Forest passerine survival rates go down with increasing latitude

LINKED PAPER
Age effects on survival of Amazon forest birds and the latitudinal gradient in bird survival. Muñoz, A. P., Kéry, M., Martins, P. V. & Ferraz, G. 2018. The Auk. DOI: 10.1642/AUK-17-91.1. VIEW

Bold, unexplained patterns are fascinating. The consistency of species-area relationships, population cycles, and allometric rules, has motivated biologists for many years and pages of literature. For biologists living in the tropics, perhaps the most striking of these patterns are the various latitudinal gradients in community and life history metrics. Science excites our curiosity in the search for universal rules, but large-scale, latitudinal changes create the appearance that some things may be fundamentally different in different parts of the world. Could there be really such a thing as ‘tropical biology’?

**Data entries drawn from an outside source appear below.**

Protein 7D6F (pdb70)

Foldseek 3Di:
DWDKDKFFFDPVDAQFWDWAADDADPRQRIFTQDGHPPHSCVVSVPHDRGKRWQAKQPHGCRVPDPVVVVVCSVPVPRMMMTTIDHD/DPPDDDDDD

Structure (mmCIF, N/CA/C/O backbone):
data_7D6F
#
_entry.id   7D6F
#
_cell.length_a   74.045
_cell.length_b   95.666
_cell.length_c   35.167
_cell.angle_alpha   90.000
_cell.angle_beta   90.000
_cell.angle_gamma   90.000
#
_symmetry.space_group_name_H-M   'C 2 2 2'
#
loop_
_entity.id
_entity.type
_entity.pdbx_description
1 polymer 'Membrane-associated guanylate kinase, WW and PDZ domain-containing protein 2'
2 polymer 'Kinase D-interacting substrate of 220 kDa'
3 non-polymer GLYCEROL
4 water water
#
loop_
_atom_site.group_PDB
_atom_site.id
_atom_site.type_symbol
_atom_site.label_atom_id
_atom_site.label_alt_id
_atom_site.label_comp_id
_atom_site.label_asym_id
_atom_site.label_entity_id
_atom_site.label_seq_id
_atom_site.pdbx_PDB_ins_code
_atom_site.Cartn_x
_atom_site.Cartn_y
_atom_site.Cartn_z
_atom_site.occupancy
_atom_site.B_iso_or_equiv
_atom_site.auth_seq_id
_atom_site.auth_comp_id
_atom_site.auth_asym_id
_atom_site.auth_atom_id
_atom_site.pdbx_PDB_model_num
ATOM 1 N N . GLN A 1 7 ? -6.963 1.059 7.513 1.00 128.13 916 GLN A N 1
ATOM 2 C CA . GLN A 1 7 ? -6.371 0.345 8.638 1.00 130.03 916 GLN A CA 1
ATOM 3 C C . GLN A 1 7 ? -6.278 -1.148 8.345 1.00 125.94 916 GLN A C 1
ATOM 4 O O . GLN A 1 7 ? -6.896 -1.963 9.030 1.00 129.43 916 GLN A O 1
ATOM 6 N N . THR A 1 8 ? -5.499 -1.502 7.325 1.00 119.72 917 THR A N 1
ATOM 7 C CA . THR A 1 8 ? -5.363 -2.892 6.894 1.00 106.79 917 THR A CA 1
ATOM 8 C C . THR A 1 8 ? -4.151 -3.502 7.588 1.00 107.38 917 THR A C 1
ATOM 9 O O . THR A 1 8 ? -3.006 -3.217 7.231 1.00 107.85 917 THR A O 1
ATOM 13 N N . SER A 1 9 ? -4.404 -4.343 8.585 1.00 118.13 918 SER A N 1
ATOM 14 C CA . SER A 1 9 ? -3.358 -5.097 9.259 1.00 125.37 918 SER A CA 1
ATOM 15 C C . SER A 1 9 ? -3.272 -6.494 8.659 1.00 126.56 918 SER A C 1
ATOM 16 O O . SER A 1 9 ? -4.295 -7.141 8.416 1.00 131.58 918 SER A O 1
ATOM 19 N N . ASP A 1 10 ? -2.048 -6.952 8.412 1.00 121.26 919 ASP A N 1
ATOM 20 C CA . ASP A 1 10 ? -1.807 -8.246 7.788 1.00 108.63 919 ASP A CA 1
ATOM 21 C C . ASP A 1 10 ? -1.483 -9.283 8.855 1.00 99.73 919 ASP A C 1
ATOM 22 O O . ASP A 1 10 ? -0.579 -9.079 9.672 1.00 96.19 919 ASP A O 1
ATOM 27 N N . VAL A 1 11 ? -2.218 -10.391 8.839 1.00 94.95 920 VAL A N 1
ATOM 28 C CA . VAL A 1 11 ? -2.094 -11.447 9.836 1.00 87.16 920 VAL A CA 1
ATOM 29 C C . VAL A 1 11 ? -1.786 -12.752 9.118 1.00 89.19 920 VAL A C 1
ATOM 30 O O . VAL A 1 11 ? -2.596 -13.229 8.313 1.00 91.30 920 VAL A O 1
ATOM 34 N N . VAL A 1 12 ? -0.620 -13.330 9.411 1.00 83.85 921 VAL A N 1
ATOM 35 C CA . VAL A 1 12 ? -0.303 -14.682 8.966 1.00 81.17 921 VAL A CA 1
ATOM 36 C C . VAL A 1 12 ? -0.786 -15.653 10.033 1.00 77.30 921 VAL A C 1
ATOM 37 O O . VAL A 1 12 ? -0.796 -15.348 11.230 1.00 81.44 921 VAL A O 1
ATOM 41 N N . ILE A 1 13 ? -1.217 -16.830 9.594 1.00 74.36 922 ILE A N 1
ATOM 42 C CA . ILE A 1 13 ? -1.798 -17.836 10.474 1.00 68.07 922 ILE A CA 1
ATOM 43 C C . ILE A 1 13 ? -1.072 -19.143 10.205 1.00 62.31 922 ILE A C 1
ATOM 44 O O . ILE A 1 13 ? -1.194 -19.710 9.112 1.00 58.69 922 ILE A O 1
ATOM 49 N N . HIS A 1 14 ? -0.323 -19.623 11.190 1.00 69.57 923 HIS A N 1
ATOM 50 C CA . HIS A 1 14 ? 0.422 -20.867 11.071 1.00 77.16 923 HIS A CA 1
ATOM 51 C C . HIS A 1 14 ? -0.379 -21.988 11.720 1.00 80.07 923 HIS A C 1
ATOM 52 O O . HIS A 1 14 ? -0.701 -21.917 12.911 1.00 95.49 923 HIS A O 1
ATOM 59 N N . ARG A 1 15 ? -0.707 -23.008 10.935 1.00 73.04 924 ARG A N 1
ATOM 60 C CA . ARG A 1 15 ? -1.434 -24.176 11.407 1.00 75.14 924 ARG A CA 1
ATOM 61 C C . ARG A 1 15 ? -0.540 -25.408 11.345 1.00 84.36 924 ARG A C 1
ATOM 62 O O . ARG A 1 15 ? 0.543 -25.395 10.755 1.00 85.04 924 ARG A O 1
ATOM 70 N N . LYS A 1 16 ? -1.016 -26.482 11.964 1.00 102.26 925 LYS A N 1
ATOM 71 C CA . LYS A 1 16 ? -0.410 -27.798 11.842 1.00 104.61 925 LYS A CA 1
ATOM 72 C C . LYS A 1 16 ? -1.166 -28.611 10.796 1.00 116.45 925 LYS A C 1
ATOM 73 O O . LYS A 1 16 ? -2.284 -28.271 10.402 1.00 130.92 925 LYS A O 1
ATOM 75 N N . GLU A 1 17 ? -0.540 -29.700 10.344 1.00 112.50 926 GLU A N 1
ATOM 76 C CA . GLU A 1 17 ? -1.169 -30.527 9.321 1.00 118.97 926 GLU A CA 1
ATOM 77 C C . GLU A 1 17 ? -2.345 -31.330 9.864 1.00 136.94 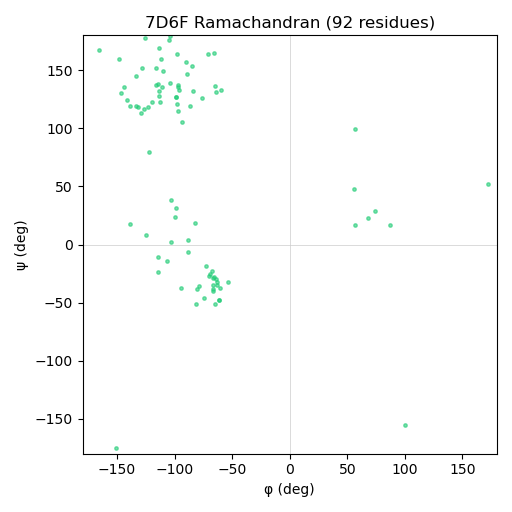926 GLU A C 1
ATOM 78 O O . GLU A 1 17 ? -3.184 -31.785 9.078 1.00 112.42 926 GLU A O 1
ATOM 84 N N . ASN A 1 18 ? -2.435 -31.502 11.184 1.00 178.22 927 ASN A N 1
ATOM 85 C CA . ASN A 1 18 ? -3.544 -32.251 11.764 1.00 184.53 927 ASN A CA 1
ATOM 86 C C . ASN A 1 18 ? -4.799 -31.395 11.881 1.00 171.92 927 ASN A C 1
ATOM 87 O O . ASN A 1 18 ? -5.912 -31.887 11.662 1.00 177.32 927 ASN A O 1
ATOM 89 N N . GLU A 1 19 ? -4.640 -30.121 12.222 1.00 139.46 928 GLU A N 1
ATOM 90 C CA . GLU A 1 19 ? -5.759 -29.213 12.407 1.00 124.53 928 GLU A CA 1
ATOM 91 C C . GLU A 1 19 ? -5.871 -28.261 11.217 1.00 110.46 928 GLU A C 1
ATOM 92 O O . GLU A 1 19 ? -5.052 -28.267 10.295 1.00 126.33 928 GLU A O 1
ATOM 94 N N . GLY A 1 20 ? -6.919 -27.437 11.238 1.00 73.65 929 GLY A N 1
ATOM 95 C CA . GLY A 1 20 ? -7.068 -26.353 10.296 1.00 54.29 929 GLY A CA 1
ATOM 96 C C . GLY A 1 20 ? -6.752 -25.014 10.945 1.00 57.73 929 GLY A C 1
ATOM 97 O O . GLY A 1 20 ? -6.424 -24.920 12.125 1.00 85.96 929 GLY A O 1
ATOM 98 N N . PHE A 1 21 ? -6.860 -23.957 10.137 1.00 57.27 930 PHE A N 1
ATOM 99 C CA . PHE A 1 21 ? -6.604 -22.619 10.661 1.00 58.46 930 PHE A CA 1
ATOM 100 C C . PHE A 1 21 ? -7.623 -22.235 11.726 1.00 73.04 930 PHE A C 1
ATOM 101 O O . PHE A 1 21 ? -7.304 -21.470 12.643 1.00 74.92 930 PHE A O 1
ATOM 109 N N . GLY A 1 22 ? -8.843 -22.756 11.630 1.00 72.12 931 GLY A N 1
ATOM 110 C CA . GLY A 1 22 ? -9.810 -22.604 12.697 1.00 93.69 931 GLY A CA 1
ATOM 111 C C . GLY A 1 22 ? -10.648 -21.349 12.662 1.00 93.99 931 GLY A C 1
ATOM 112 O O . GLY A 1 22 ? -11.253 -21.001 13.683 1.00 88.79 931 GLY A O 1
ATOM 113 N N . PHE A 1 23 ? -10.704 -20.653 11.530 1.00 74.65 932 PHE A N 1
ATOM 114 C CA . PHE A 1 23 ? -11.604 -19.524 11.356 1.00 65.43 932 PHE A CA 1
ATOM 115 C C . PHE A 1 23 ? 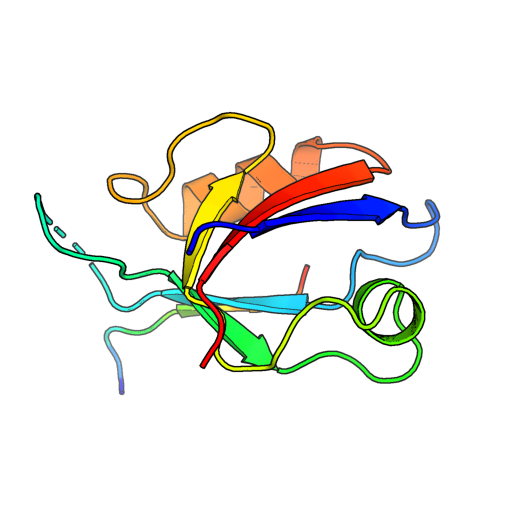-12.611 -19.847 10.261 1.00 60.89 932 PHE A C 1
ATOM 116 O O . PHE A 1 23 ? -12.329 -20.629 9.349 1.00 72.60 932 PHE A O 1
ATOM 124 N N . VAL A 1 24 ? -13.791 -19.242 10.360 1.00 55.84 933 VAL A N 1
ATOM 125 C CA . VAL A 1 24 ? -14.854 -19.423 9.377 1.00 62.70 933 VAL A CA 1
ATOM 126 C C . VAL A 1 24 ? -15.083 -18.101 8.661 1.00 66.87 933 VAL A C 1
ATOM 127 O O . VAL A 1 24 ? -15.189 -17.047 9.300 1.00 70.13 933 VAL A O 1
ATOM 131 N N . ILE A 1 25 ? -15.143 -18.158 7.335 1.00 43.45 934 ILE A N 1
ATOM 132 C CA . ILE A 1 25 ? -15.434 -16.999 6.504 1.00 53.80 934 ILE A CA 1
ATOM 133 C C . ILE A 1 25 ? -16.920 -17.003 6.177 1.00 65.21 934 ILE A C 1
ATOM 134 O O . ILE A 1 25 ? -17.477 -18.039 5.792 1.00 53.07 934 ILE A O 1
ATOM 139 N N . ILE A 1 26 ? -17.562 -15.849 6.338 1.00 58.14 935 ILE A N 1
ATOM 140 C CA . ILE A 1 26 ? -18.954 -15.647 5.958 1.00 54.13 935 ILE A CA 1
ATOM 141 C C . ILE A 1 26 ? -18.983 -14.667 4.792 1.00 70.10 935 ILE A C 1
ATOM 142 O O . ILE A 1 26 ? -18.470 -13.545 4.899 1.00 94.08 935 ILE A O 1
ATOM 147 N N . SER A 1 27 ? -19.567 -15.093 3.676 1.00 56.27 936 SER A N 1
ATOM 148 C CA . SER A 1 27 ? -19.692 -14.261 2.489 1.00 81.20 936 SER A CA 1
ATOM 149 C C . SER A 1 27 ? -21.148 -13.870 2.277 1.00 96.00 936 SER A C 1
ATOM 150 O O . SER A 1 27 ? -22.066 -14.615 2.633 1.00 104.94 936 SER A O 1
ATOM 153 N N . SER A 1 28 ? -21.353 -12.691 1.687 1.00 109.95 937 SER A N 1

Perhaps the best-documented latitudinal gradient in life history is the tendency for avian clutch size to increase with increasing latitude, both at the intra-specific and interspecific levels, in the old and the new world, in the northern and southern hemispheres. Since there is no evidence that high-latitude populations grow faster than equatorial ones, it has been widely understood that some other life-history trait must also change with latitude, to compensate for the variation in clutch size. Thus, throughout the second half of the 20th century, the idea that adult tropical birds live longer than their temperate counterparts became widely accepted among ornithologists.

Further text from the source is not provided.